What is needed →
For the material below, output exactly the span from the line with "ATOM 241 N N" to the line with "ATOM 244 O O", including both, and nothing besides.

───

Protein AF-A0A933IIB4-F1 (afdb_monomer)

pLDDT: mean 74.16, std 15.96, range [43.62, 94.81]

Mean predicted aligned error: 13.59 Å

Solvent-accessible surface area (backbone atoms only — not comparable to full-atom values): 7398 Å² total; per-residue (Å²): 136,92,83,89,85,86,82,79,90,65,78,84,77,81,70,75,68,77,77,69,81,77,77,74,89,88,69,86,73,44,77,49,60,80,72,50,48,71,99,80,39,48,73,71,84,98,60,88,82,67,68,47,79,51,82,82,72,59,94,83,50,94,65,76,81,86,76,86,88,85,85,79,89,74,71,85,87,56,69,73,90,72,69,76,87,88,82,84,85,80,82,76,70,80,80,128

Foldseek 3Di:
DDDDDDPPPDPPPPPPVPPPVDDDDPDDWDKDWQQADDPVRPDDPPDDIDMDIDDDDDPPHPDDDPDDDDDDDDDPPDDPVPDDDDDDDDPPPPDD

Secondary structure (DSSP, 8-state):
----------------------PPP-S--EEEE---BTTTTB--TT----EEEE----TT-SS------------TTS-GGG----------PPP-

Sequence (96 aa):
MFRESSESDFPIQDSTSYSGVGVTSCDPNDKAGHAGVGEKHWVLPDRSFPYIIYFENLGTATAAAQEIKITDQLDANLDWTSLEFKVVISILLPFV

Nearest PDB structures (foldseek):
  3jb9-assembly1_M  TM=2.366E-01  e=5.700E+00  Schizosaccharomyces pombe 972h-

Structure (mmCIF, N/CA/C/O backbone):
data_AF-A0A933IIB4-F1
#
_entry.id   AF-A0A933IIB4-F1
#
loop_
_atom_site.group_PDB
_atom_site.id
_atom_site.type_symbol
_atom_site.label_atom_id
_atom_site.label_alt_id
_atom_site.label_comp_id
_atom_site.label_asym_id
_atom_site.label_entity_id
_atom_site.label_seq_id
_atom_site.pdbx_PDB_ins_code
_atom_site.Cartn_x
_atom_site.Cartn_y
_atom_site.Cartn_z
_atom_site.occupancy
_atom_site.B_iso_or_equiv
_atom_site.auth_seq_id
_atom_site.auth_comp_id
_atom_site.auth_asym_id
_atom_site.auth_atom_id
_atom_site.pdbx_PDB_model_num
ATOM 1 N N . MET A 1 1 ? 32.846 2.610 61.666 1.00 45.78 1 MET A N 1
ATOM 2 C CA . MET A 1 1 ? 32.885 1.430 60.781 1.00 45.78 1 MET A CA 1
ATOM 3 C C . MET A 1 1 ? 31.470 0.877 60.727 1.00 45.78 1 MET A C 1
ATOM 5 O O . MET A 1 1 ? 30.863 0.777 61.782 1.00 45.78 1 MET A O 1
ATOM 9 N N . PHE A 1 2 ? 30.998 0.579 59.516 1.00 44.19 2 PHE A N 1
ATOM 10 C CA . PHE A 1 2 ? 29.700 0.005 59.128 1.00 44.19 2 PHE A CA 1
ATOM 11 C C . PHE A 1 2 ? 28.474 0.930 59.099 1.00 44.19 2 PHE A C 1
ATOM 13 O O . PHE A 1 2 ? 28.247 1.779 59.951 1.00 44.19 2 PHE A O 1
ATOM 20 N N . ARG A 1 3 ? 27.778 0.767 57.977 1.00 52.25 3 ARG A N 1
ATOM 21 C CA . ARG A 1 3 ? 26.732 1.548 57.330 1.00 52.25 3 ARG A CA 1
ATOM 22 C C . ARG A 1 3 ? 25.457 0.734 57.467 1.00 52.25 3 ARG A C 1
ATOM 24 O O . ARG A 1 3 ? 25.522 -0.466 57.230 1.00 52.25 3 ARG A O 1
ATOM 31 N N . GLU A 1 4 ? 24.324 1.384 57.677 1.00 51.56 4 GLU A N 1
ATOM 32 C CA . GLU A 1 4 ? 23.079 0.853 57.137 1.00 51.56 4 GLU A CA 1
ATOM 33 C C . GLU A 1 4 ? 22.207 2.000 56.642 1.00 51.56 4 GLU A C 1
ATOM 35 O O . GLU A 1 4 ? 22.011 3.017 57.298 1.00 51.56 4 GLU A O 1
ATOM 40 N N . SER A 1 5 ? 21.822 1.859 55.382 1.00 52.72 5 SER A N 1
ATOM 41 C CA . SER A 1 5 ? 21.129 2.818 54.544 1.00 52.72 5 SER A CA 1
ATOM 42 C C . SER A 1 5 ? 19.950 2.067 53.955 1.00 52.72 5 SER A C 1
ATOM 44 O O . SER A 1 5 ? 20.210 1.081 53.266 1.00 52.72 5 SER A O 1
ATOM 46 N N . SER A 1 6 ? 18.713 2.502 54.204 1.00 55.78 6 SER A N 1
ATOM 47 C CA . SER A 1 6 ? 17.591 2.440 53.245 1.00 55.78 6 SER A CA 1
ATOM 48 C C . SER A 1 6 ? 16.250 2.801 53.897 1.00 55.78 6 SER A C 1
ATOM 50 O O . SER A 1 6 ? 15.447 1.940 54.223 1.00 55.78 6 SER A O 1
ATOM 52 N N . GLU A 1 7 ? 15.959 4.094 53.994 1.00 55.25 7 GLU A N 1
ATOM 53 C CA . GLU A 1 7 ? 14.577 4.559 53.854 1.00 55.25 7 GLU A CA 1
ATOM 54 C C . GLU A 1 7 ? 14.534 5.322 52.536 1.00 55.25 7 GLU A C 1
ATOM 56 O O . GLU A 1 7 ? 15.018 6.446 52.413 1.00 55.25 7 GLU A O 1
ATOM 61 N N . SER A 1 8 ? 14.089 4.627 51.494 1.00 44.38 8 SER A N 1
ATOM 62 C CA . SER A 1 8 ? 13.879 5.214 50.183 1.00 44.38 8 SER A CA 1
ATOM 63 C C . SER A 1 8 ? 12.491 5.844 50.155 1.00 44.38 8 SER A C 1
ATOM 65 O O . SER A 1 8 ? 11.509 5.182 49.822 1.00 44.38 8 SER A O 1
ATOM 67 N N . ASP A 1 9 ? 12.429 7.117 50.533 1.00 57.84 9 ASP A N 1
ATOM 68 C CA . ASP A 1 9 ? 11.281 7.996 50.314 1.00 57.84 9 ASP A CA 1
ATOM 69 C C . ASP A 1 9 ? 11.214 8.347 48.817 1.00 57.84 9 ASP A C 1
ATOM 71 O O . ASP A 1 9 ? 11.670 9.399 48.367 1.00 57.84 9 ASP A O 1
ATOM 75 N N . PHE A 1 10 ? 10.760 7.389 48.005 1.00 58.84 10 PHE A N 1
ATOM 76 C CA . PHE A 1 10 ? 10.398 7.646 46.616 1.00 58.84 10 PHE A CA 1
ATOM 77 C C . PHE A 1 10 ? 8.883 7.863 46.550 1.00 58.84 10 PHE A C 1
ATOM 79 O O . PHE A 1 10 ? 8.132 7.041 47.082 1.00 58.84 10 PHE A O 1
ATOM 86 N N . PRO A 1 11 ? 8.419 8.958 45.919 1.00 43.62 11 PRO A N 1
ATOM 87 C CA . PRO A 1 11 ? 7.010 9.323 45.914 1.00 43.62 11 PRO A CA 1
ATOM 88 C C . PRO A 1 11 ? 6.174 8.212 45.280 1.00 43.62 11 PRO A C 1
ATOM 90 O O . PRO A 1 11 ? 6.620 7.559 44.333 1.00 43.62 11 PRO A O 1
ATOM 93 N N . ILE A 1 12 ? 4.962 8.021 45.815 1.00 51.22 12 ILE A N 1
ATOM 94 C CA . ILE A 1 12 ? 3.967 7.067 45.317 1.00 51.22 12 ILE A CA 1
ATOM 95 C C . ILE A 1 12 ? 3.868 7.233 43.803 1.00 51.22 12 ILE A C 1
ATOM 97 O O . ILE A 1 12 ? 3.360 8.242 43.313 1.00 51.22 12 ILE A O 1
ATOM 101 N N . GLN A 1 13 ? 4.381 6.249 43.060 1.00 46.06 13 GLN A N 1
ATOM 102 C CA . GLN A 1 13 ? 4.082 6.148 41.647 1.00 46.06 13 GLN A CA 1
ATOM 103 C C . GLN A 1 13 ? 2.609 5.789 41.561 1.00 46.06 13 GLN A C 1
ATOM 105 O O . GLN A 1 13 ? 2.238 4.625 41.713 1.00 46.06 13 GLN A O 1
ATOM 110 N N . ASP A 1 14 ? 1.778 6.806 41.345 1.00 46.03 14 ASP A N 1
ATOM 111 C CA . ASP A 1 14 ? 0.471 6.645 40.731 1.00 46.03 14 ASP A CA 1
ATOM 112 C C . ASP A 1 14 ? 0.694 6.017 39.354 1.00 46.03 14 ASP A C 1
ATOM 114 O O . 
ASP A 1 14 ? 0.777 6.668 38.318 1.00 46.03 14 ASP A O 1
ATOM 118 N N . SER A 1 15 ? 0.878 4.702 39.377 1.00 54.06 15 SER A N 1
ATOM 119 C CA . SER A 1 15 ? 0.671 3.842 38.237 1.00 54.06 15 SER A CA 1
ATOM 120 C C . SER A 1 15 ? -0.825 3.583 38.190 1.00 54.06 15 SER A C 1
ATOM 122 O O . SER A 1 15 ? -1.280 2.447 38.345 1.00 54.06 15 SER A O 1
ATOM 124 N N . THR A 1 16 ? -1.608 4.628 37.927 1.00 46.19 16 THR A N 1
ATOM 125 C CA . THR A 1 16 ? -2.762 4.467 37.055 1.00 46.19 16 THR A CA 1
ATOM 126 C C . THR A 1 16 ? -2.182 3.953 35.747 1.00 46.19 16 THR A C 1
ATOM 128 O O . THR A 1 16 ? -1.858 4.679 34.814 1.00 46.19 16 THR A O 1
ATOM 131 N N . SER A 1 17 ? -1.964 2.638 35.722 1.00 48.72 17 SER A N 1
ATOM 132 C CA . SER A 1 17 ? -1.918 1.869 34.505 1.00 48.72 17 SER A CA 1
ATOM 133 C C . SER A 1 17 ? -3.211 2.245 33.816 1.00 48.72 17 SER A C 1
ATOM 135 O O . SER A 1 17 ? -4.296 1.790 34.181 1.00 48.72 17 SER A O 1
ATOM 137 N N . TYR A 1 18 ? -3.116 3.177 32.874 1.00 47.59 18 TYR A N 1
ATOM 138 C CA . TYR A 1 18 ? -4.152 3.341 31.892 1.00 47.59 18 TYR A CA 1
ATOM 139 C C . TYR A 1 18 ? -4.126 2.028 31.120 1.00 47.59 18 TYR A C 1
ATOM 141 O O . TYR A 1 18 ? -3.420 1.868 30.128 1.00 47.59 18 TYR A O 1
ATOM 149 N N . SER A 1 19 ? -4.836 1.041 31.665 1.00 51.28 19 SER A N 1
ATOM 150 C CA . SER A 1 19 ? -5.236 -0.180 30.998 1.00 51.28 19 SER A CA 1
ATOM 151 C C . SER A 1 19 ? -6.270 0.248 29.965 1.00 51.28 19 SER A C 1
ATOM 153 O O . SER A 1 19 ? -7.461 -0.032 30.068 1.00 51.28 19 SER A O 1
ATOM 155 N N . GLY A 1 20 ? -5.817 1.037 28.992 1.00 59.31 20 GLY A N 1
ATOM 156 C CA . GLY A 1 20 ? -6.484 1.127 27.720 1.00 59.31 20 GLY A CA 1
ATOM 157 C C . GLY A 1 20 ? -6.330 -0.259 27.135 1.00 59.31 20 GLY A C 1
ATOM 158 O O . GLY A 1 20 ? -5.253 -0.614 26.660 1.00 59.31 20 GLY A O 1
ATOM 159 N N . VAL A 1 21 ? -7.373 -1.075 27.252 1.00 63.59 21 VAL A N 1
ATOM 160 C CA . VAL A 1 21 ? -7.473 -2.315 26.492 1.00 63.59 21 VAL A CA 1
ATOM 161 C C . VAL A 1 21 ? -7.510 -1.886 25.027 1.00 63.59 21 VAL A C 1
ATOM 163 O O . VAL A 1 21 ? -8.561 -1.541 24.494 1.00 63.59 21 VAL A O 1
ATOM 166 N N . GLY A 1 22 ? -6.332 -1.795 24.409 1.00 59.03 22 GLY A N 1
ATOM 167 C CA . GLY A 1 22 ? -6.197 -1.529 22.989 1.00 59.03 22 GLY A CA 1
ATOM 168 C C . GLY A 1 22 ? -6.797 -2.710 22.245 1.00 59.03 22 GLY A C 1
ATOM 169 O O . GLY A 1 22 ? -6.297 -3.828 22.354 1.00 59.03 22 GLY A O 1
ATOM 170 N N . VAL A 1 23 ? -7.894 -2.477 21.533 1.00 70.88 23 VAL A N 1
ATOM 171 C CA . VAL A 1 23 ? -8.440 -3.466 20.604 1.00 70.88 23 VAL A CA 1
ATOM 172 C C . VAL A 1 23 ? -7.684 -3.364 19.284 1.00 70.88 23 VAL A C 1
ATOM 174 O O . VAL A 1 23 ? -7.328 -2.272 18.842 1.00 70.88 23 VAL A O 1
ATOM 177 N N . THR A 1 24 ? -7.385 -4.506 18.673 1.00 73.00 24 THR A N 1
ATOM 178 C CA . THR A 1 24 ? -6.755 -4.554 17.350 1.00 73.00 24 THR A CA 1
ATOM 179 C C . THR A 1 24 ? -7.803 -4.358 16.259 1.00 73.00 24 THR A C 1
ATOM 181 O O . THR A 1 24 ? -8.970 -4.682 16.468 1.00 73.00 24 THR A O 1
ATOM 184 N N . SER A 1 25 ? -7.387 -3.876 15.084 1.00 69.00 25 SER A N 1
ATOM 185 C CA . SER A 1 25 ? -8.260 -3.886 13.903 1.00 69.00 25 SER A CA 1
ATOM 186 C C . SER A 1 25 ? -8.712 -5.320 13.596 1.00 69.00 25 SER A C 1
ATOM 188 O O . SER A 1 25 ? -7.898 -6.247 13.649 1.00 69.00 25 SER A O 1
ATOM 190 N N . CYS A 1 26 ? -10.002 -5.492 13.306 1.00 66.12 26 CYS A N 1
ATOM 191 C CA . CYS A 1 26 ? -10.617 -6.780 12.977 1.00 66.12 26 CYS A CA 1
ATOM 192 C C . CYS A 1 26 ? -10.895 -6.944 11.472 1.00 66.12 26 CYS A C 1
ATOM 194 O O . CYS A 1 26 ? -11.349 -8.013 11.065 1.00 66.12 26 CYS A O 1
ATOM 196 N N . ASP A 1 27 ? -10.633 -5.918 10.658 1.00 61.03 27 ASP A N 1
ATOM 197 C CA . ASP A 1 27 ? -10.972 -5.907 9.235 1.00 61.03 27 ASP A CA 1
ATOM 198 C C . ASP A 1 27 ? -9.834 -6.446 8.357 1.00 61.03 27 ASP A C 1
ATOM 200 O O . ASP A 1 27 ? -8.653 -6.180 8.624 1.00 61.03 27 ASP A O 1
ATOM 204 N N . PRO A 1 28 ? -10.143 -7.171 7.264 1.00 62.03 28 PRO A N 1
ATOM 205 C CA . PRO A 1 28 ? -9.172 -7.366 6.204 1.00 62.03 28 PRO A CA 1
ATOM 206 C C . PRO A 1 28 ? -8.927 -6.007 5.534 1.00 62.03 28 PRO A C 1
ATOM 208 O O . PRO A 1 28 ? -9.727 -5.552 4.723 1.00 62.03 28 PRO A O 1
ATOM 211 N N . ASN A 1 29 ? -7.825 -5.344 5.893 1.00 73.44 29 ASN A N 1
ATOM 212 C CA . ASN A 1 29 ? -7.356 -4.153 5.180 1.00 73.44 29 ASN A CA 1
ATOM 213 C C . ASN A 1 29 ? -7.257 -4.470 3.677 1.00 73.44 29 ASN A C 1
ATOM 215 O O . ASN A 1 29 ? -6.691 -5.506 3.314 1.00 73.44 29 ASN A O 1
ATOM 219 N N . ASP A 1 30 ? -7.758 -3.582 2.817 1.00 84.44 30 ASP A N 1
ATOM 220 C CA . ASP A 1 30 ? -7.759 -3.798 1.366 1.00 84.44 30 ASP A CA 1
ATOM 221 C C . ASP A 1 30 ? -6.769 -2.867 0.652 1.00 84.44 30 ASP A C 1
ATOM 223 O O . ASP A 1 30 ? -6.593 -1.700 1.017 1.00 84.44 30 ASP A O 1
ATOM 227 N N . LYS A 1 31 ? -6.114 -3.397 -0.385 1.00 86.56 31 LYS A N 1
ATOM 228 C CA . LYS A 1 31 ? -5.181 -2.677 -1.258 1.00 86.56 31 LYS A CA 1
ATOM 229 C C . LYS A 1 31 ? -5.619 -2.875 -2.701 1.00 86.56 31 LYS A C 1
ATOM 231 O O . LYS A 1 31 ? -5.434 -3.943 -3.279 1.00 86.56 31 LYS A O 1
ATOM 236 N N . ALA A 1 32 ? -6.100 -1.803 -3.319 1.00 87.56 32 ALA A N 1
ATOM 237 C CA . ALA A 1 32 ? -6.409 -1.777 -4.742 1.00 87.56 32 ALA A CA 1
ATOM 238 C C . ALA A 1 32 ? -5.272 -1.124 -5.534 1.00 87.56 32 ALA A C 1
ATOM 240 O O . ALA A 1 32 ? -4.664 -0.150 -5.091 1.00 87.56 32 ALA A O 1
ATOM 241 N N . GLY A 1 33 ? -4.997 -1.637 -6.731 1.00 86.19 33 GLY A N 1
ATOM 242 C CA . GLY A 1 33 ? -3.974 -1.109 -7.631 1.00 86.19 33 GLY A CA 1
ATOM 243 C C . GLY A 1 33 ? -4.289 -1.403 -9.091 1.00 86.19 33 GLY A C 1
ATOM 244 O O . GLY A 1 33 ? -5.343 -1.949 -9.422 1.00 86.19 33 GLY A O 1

───

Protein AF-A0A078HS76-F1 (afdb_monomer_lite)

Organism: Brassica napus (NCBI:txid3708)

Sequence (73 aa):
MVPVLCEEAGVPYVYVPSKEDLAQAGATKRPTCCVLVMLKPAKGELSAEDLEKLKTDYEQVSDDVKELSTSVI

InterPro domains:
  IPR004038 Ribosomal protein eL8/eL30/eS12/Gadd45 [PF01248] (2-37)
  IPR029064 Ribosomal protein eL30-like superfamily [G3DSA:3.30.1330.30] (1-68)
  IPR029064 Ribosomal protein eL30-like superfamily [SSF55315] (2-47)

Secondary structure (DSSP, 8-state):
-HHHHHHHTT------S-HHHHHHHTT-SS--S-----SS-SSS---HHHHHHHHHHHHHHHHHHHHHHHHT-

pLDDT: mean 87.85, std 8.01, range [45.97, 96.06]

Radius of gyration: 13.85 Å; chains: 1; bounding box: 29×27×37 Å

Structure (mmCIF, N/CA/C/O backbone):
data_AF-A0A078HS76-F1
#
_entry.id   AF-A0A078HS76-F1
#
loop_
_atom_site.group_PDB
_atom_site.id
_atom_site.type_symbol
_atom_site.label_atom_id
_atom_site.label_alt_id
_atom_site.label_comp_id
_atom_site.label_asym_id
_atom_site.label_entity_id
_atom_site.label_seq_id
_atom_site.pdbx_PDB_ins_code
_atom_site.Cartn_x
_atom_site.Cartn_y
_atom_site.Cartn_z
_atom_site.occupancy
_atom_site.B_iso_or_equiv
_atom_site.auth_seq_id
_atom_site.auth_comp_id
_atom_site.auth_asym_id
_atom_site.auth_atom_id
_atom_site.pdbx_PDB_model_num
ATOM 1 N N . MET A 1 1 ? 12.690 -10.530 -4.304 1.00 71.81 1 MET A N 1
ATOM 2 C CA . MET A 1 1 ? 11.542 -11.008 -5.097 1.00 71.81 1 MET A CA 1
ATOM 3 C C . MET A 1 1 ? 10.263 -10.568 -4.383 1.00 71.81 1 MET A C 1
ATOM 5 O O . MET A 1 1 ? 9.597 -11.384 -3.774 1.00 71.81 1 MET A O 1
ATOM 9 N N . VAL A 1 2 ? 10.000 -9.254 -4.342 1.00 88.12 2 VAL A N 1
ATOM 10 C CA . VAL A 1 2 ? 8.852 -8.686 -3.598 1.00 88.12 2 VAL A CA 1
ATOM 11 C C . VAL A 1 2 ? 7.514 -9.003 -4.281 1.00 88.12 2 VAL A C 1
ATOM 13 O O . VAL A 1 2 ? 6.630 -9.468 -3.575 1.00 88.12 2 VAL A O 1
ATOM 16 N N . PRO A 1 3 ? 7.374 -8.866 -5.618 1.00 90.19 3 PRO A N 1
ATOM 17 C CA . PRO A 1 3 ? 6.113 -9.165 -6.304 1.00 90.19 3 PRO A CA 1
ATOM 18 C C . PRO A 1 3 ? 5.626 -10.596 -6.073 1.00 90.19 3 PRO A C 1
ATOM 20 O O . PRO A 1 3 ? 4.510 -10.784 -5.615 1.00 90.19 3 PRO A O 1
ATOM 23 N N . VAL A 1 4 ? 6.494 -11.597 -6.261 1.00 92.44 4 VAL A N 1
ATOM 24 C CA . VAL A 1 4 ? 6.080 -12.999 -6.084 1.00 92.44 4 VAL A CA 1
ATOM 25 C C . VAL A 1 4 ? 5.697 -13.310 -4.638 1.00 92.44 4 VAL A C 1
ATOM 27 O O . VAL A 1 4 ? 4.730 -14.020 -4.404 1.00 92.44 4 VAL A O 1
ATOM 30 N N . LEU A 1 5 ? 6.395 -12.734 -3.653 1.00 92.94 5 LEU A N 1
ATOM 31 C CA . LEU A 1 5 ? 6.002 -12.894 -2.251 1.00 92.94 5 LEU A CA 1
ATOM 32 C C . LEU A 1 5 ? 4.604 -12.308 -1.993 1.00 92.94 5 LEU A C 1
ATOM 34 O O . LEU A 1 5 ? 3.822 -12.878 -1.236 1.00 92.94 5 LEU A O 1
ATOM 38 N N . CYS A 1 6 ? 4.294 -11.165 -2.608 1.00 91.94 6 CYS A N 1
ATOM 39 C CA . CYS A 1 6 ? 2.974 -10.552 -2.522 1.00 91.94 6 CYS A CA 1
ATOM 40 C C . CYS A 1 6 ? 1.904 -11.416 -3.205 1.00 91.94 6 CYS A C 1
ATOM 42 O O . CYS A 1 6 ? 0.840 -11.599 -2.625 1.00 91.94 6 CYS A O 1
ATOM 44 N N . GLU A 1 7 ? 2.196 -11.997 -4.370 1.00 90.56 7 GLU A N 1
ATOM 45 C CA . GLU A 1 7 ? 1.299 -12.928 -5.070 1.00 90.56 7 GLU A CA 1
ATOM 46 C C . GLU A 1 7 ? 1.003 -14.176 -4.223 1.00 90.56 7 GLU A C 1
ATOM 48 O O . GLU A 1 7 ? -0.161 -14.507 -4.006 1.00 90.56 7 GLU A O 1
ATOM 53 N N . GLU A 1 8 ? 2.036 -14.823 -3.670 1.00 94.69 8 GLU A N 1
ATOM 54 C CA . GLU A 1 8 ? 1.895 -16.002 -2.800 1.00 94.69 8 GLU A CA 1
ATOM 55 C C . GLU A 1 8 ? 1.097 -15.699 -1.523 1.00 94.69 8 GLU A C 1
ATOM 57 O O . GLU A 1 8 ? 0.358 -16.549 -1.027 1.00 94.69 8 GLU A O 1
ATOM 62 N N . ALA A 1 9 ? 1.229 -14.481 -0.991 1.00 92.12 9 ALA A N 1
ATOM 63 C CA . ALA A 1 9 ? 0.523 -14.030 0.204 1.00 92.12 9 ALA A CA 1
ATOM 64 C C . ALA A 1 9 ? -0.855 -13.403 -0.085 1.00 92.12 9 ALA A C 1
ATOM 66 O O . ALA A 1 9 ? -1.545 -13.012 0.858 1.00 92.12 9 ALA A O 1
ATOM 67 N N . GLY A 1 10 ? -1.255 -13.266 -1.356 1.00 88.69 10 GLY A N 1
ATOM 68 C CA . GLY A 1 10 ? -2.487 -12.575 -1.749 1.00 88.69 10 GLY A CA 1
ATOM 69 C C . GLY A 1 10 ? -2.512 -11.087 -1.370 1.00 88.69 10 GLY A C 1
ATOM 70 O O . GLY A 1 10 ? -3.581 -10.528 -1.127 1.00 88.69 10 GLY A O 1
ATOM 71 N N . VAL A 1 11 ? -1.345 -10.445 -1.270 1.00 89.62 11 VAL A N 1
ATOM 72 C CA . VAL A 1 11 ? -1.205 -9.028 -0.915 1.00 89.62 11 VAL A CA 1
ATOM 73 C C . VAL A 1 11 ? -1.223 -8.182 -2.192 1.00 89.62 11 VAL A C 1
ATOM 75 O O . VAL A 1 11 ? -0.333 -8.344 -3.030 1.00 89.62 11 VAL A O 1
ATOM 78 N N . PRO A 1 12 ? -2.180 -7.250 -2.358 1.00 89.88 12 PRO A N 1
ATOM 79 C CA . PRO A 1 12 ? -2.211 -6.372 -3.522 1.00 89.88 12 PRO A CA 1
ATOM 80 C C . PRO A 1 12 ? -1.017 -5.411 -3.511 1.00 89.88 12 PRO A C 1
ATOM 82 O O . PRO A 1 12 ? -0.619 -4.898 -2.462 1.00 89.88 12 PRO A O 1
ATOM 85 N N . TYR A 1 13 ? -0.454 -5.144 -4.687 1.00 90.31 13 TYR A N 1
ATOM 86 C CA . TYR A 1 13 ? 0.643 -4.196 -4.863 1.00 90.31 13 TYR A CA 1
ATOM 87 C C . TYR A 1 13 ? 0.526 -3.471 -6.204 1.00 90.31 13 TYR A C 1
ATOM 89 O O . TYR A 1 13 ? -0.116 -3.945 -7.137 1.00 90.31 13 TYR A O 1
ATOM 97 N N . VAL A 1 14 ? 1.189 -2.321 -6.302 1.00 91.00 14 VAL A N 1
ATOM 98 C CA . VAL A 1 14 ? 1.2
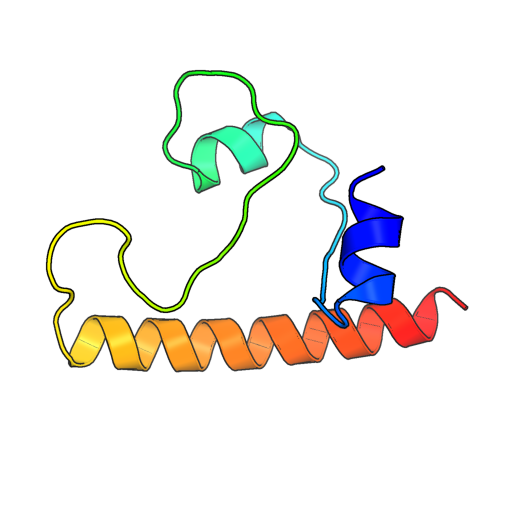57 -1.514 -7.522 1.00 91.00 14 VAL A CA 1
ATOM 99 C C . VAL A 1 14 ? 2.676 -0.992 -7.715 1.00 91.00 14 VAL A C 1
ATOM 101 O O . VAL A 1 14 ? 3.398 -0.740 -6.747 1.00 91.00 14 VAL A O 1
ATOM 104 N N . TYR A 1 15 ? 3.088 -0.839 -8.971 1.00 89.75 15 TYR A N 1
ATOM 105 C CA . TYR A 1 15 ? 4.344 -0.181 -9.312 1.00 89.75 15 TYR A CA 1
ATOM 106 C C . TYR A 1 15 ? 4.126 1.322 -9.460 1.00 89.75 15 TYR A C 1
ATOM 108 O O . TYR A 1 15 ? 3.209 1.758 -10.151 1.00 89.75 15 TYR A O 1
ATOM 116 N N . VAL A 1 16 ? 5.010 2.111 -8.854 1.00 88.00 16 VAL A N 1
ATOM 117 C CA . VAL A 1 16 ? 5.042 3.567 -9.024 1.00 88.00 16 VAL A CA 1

───

Output below →
ATOM 241 N N . GLY A 1 33 ? -4.997 -1.637 -6.731 1.00 86.19 33 GLY A N 1
ATOM 242 C CA . GLY A 1 33 ? -3.974 -1.109 -7.631 1.00 86.19 33 GLY A CA 1
ATOM 243 C C . GLY A 1 33 ? -4.289 -1.403 -9.091 1.00 86.19 33 GLY A C 1
ATOM 244 O O . GLY A 1 33 ? -5.343 -1.949 -9.422 1.00 86.19 33 GLY A O 1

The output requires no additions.